In this embodiment, as shown in fig. 8, four nozzles 10 are installed, and the nozzles 10 are sequentially connected in series along their length direction (X-axis direction/first direction), that is, the connecting line direction of the four nozzles connected in series is parallel to the rotation center axis direction of the object to be printed, each nozzle can print two colors, the first nozzle on the left is used for spraying coating ink such as white (W) ink or pre-treated viscous ink (P), or spraying coating ink according to actual needs, the middle two nozzles are used for spraying magenta (M), yellow (Y), cyan (C) ink and black (K) ink, and the right nozzle is used as a spare nozzle, and can be used for spraying transparent (V) ink, or spraying other colored ink or non-spraying ink.
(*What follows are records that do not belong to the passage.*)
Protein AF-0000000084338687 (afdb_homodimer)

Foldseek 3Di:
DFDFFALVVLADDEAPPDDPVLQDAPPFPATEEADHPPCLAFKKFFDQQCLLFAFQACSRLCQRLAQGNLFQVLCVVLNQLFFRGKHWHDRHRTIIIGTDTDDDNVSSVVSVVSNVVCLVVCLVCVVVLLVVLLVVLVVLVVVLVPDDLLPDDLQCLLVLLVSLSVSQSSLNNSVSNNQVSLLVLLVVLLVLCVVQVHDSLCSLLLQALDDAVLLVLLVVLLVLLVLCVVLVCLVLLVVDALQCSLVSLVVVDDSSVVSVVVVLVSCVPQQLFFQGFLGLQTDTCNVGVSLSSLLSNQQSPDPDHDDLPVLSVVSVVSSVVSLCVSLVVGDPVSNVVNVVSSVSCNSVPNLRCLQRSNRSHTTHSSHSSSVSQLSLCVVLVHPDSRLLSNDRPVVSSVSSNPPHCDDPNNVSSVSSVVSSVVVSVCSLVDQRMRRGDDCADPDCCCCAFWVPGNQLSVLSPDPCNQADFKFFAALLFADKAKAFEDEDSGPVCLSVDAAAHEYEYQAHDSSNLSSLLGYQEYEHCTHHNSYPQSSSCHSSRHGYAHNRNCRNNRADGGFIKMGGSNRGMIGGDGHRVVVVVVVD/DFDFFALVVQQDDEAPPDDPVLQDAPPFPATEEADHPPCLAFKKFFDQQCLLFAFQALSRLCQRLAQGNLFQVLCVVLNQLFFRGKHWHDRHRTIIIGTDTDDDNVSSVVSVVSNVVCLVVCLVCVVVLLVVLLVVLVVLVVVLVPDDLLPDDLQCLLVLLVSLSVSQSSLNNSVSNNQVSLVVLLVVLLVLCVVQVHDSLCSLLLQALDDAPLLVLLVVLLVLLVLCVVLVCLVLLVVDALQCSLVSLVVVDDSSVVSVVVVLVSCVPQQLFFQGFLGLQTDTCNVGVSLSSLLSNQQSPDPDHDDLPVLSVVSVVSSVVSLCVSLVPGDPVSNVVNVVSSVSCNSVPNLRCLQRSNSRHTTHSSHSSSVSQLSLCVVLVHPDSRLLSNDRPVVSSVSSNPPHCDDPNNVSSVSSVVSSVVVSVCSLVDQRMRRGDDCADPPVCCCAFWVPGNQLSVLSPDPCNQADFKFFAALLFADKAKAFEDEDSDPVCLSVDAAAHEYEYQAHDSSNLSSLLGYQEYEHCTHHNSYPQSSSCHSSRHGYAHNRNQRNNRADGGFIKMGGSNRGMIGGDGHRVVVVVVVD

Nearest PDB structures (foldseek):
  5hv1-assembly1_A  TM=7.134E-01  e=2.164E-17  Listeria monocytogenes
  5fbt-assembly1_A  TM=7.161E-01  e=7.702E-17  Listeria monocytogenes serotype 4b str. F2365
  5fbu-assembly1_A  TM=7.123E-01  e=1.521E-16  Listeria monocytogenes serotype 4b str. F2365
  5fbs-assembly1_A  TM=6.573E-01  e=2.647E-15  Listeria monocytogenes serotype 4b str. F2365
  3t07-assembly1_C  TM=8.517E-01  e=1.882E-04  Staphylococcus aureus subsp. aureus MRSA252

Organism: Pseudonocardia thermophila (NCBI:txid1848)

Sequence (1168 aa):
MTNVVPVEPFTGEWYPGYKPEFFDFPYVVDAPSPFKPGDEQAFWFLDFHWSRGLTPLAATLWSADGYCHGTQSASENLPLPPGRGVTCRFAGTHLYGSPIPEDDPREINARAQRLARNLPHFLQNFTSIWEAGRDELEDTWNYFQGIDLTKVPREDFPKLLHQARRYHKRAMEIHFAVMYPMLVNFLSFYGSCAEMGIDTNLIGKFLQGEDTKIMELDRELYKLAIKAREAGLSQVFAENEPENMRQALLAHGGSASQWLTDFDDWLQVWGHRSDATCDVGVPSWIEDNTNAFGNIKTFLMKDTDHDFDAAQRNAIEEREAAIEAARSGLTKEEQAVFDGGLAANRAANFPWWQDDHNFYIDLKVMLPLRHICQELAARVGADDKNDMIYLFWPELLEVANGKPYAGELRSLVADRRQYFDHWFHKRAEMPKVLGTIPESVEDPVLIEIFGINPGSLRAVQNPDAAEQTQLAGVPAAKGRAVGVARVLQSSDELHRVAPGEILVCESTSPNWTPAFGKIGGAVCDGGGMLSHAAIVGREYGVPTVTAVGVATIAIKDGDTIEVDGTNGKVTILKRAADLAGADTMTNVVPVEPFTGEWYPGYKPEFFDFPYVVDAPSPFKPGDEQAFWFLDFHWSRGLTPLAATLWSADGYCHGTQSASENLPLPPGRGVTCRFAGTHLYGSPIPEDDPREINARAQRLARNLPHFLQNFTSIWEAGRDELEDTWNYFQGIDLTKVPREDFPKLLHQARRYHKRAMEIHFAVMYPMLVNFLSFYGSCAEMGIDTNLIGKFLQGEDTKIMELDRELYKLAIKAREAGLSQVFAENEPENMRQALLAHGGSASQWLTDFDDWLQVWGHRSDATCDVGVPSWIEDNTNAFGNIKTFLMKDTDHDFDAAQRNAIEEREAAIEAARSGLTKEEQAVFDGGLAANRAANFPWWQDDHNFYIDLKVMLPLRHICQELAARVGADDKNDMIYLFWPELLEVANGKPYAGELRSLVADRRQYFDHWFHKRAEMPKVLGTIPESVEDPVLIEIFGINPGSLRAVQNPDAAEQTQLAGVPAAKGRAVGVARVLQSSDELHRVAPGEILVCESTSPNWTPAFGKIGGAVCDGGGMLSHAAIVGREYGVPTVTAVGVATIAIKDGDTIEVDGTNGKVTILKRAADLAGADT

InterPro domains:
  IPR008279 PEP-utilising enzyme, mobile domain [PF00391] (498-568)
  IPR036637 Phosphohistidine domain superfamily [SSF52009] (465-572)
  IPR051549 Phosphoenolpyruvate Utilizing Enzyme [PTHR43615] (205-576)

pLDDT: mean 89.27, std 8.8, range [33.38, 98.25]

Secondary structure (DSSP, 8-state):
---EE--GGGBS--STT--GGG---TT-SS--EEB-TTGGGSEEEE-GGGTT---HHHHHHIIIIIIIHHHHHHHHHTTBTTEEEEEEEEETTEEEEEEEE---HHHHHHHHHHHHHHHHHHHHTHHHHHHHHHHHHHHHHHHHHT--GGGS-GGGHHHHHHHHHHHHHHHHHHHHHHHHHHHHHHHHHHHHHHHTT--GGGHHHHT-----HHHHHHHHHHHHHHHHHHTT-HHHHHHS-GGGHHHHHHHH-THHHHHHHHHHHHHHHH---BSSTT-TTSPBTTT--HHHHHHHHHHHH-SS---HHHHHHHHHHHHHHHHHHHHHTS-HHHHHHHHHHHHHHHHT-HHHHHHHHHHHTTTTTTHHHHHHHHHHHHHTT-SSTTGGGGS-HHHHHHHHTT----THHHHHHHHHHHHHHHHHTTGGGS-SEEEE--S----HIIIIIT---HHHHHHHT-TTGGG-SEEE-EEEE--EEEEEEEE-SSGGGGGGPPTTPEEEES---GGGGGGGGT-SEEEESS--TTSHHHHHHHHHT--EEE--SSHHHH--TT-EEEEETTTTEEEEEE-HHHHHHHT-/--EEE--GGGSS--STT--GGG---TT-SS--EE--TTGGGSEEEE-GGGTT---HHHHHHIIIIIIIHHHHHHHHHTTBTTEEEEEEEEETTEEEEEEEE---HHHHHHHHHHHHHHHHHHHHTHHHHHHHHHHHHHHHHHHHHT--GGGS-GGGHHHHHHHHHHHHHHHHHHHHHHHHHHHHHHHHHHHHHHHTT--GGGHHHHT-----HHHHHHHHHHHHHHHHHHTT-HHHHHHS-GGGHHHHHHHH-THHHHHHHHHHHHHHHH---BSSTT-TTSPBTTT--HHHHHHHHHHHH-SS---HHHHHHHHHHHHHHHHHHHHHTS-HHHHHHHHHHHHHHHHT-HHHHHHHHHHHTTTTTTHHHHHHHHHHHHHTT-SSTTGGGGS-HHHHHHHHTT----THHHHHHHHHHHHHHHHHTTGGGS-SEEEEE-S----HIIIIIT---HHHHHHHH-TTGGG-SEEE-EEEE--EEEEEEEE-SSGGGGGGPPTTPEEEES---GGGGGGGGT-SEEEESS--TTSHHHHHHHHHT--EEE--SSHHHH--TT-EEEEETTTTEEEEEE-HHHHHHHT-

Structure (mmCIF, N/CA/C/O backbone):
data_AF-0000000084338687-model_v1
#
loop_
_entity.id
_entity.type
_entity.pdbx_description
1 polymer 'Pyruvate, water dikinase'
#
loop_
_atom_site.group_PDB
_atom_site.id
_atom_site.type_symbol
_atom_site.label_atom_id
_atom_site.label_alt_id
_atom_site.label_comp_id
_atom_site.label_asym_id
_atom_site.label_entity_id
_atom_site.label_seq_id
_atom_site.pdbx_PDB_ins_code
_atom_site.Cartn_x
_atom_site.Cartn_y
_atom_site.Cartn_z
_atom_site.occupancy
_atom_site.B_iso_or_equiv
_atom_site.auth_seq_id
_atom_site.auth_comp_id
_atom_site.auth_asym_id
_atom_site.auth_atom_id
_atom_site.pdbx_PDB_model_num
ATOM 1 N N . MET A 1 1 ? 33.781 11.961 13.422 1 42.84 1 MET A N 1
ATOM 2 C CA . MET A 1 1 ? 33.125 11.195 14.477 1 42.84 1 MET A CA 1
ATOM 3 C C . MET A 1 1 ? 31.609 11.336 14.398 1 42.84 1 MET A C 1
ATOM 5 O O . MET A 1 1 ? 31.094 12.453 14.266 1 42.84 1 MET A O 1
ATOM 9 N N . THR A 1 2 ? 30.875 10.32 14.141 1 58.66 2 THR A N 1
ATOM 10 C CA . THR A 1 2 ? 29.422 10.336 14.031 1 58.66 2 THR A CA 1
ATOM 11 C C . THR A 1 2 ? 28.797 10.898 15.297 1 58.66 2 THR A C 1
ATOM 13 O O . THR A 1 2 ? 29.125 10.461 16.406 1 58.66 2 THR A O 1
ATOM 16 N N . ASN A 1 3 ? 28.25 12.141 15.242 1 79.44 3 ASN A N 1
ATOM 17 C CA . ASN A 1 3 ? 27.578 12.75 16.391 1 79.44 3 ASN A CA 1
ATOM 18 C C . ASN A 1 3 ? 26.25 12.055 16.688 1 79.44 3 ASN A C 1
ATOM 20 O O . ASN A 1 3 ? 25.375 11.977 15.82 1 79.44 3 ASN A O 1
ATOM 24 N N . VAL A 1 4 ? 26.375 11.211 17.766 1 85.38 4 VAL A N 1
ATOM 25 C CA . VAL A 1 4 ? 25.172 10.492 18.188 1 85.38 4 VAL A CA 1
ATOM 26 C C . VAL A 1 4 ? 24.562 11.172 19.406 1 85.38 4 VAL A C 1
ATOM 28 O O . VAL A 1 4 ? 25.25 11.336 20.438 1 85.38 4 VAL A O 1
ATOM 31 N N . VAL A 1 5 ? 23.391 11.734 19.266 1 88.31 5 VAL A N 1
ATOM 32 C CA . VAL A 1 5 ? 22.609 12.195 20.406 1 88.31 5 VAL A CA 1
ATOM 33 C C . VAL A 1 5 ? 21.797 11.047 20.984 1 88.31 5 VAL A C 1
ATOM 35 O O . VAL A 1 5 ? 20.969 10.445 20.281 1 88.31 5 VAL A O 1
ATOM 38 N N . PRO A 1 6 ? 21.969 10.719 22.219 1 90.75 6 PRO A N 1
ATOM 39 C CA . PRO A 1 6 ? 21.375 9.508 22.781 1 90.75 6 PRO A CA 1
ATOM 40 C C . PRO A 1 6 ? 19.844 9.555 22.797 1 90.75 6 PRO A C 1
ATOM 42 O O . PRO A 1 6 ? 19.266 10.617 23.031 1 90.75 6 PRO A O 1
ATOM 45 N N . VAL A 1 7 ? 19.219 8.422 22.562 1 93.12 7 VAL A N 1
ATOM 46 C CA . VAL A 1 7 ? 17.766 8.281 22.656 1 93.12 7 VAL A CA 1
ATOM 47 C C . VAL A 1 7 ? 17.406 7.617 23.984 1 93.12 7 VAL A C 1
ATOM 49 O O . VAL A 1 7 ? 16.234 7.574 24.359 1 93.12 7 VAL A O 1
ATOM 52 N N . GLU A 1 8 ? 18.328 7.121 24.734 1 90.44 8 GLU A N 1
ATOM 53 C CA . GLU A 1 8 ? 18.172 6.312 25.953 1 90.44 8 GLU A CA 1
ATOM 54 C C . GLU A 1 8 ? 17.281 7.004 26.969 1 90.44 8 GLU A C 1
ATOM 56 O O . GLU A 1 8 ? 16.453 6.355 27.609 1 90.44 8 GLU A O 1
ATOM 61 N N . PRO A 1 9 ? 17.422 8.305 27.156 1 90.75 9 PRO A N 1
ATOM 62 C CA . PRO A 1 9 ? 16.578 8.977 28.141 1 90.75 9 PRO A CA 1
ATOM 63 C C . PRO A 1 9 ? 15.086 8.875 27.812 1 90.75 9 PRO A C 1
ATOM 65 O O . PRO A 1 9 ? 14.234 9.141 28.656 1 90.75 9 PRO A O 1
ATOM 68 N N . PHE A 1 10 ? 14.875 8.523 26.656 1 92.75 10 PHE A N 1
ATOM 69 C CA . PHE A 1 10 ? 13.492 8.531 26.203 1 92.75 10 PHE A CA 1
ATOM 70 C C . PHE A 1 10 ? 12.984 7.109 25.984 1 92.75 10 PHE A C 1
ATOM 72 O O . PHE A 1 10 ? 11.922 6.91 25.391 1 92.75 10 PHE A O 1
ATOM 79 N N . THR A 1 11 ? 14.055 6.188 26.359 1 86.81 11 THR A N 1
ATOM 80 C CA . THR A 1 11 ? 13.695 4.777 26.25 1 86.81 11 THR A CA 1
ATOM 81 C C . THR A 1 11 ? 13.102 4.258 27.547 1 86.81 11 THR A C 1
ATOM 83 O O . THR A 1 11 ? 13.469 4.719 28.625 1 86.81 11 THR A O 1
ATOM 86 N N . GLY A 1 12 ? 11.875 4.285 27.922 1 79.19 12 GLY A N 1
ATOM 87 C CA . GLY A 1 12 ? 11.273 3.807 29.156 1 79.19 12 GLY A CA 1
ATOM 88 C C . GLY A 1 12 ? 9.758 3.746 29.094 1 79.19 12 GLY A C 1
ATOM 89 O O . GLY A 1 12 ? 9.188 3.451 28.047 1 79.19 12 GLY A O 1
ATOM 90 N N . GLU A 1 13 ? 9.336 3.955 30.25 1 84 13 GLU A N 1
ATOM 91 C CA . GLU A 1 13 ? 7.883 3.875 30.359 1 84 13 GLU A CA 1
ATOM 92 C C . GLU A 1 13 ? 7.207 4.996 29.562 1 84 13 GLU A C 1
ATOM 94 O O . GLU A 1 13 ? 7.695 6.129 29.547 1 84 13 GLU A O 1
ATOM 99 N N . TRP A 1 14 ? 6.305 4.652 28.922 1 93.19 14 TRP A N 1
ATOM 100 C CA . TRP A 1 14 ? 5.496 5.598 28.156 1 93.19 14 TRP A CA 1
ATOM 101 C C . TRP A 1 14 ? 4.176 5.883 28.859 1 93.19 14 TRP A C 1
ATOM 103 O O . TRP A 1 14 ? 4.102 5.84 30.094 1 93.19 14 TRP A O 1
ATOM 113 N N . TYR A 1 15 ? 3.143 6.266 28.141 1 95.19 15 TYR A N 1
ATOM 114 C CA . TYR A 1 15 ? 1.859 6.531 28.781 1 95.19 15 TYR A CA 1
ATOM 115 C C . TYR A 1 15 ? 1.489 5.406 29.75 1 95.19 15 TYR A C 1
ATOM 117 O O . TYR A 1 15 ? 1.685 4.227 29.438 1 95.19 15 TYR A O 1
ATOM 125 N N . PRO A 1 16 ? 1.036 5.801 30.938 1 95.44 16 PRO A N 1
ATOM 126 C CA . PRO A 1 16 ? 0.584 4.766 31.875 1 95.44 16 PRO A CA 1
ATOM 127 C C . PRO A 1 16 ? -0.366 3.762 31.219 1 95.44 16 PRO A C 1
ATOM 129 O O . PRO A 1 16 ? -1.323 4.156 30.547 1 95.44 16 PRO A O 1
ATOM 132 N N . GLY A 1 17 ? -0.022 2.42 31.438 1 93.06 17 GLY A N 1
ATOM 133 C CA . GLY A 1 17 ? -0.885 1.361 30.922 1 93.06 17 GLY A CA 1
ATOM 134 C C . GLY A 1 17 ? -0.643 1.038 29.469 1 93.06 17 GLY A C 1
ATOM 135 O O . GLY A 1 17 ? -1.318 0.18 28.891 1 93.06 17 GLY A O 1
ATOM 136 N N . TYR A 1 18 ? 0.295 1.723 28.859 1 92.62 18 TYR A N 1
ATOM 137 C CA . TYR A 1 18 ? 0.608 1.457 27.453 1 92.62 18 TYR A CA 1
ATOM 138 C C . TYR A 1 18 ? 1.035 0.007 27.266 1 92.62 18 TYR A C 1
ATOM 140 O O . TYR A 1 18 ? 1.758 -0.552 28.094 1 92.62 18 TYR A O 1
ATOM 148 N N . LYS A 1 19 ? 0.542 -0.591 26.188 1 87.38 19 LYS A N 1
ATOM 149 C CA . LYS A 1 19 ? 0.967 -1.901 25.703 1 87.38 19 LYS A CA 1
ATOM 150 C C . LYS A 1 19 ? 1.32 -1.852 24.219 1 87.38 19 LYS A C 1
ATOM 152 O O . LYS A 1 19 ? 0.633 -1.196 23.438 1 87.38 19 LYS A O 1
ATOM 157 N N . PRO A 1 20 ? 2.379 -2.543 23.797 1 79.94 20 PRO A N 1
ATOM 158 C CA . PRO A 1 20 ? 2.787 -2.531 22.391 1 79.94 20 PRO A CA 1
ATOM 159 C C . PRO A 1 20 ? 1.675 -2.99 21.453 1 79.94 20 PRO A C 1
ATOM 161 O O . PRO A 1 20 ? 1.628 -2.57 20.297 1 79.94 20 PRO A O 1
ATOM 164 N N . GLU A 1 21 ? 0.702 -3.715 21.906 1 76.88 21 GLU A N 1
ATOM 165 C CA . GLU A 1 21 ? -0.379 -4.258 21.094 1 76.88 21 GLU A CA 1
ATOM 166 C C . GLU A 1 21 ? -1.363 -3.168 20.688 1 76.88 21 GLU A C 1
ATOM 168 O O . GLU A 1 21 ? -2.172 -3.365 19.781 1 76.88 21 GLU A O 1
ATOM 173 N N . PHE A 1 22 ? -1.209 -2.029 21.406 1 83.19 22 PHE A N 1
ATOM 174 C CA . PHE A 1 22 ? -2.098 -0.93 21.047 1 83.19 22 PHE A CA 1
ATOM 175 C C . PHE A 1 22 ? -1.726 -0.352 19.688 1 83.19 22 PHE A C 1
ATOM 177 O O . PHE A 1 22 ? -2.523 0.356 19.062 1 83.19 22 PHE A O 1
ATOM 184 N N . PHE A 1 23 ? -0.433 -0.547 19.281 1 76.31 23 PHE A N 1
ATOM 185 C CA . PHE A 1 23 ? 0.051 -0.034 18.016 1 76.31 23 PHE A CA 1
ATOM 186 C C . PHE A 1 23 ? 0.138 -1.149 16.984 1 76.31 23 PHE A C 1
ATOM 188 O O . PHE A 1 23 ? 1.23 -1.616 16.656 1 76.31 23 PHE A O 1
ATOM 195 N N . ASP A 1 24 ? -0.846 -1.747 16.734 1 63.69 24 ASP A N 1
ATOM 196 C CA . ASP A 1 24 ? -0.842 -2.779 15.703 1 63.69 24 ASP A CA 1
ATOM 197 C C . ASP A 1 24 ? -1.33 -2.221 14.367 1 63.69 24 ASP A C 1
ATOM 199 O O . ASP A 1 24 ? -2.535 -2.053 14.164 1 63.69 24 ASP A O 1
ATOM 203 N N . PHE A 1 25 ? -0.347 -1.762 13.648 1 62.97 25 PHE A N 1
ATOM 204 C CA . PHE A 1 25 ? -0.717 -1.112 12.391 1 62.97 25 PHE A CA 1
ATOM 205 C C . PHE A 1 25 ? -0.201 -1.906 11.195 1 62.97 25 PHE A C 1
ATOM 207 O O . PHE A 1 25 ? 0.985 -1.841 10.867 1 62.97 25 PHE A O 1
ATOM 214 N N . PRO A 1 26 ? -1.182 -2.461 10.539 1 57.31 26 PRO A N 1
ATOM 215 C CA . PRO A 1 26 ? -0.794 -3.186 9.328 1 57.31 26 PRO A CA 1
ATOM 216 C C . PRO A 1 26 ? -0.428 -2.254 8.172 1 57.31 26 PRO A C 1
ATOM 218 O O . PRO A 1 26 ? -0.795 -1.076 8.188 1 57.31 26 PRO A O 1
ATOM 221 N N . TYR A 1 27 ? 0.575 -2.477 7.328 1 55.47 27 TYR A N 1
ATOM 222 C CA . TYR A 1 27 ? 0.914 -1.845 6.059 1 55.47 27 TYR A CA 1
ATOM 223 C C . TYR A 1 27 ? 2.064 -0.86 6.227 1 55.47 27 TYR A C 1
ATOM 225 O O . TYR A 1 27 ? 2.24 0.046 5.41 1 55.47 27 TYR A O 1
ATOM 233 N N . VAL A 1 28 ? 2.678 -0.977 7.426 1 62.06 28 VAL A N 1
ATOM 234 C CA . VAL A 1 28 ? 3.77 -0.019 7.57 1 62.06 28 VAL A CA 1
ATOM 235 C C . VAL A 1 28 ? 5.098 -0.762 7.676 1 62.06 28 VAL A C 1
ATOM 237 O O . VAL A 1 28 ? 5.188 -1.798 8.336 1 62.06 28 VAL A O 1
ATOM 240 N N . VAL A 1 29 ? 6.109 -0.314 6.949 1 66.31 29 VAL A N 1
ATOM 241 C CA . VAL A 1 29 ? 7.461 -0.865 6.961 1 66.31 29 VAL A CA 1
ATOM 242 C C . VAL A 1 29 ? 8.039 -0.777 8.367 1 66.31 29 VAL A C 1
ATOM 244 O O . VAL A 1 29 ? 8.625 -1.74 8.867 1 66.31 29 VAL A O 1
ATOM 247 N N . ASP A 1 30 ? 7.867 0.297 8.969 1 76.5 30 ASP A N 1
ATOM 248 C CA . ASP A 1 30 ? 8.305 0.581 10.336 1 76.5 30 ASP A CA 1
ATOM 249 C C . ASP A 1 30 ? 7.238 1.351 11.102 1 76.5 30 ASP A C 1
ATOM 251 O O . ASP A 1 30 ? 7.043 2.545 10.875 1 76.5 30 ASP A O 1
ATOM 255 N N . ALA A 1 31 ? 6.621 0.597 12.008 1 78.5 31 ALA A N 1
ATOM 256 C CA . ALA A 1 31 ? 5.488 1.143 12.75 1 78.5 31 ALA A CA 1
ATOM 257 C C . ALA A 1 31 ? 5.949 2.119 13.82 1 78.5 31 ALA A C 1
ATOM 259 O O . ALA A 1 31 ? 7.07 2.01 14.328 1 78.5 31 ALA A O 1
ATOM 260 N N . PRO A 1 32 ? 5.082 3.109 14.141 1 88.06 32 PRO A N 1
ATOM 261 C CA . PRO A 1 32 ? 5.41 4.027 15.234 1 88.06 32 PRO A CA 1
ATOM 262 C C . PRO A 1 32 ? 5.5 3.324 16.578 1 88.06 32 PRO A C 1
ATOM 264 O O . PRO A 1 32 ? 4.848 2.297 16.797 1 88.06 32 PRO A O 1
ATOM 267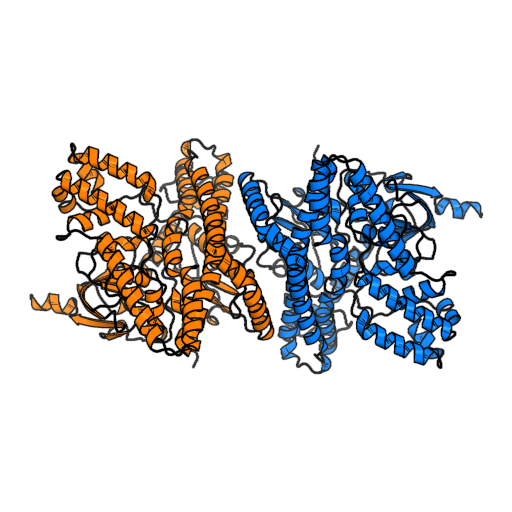 N N . SER A 1 33 ? 6.273 3.809 17.469 1 89.19 33 SER A N 1
ATOM 268 C CA . SER A 1 33 ? 6.43 3.322 18.828 1 89.19 33 SER A CA 1
ATOM 269 C C . SER A 1 33 ? 7.184 4.328 19.688 1 89.19 33 SER A C 1
ATOM 271 O O . SER A 1 33 ? 7.75 5.297 19.172 1 89.19 33 SER A O 1
ATOM 273 N N . PRO A 1 34 ? 7.129 4.062 20.969 1 92.25 34 PRO A N 1
ATOM 274 C CA . PRO A 1 34 ? 8.141 4.781 21.75 1 92.25 34 PRO A CA 1
ATOM 275 C C . PRO A 1 34 ? 9.562 4.402 21.359 1 92.25 34 PRO A C 1
ATOM 277 O O . PRO A 1 34 ? 9.781 3.381 20.703 1 92.25 34 PRO A O 1
ATOM 280 N N . PHE A 1 35 ? 10.5 5.238 21.703 1 94.38 35 PHE A N 1
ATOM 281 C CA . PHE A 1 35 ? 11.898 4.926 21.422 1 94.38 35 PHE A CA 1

The spray head arrangement mode is matched with motion control and software control, so that the spray painting of all pictures and texts can be completed after the printing trolley passes through the area to be printed once along the X-axis direction in the process of uniformly rotating the object to be printed around the central axis of the object to be printed, and the printing efficiency is improved. An ink cartridge for containing ink and a corresponding negative pressure control system may be provided on the carriage 1. The ink used by the spray head of the invention is Ultraviolet (UV) ink, and the ultraviolet curing lamp is arranged below the object to be printed to dry and cure the ink. The invention can also be provided with other numbers of spray heads, and the arrangement sequence of the inks with different colors can be determined according to actual requirements, and the application is not particularly limited.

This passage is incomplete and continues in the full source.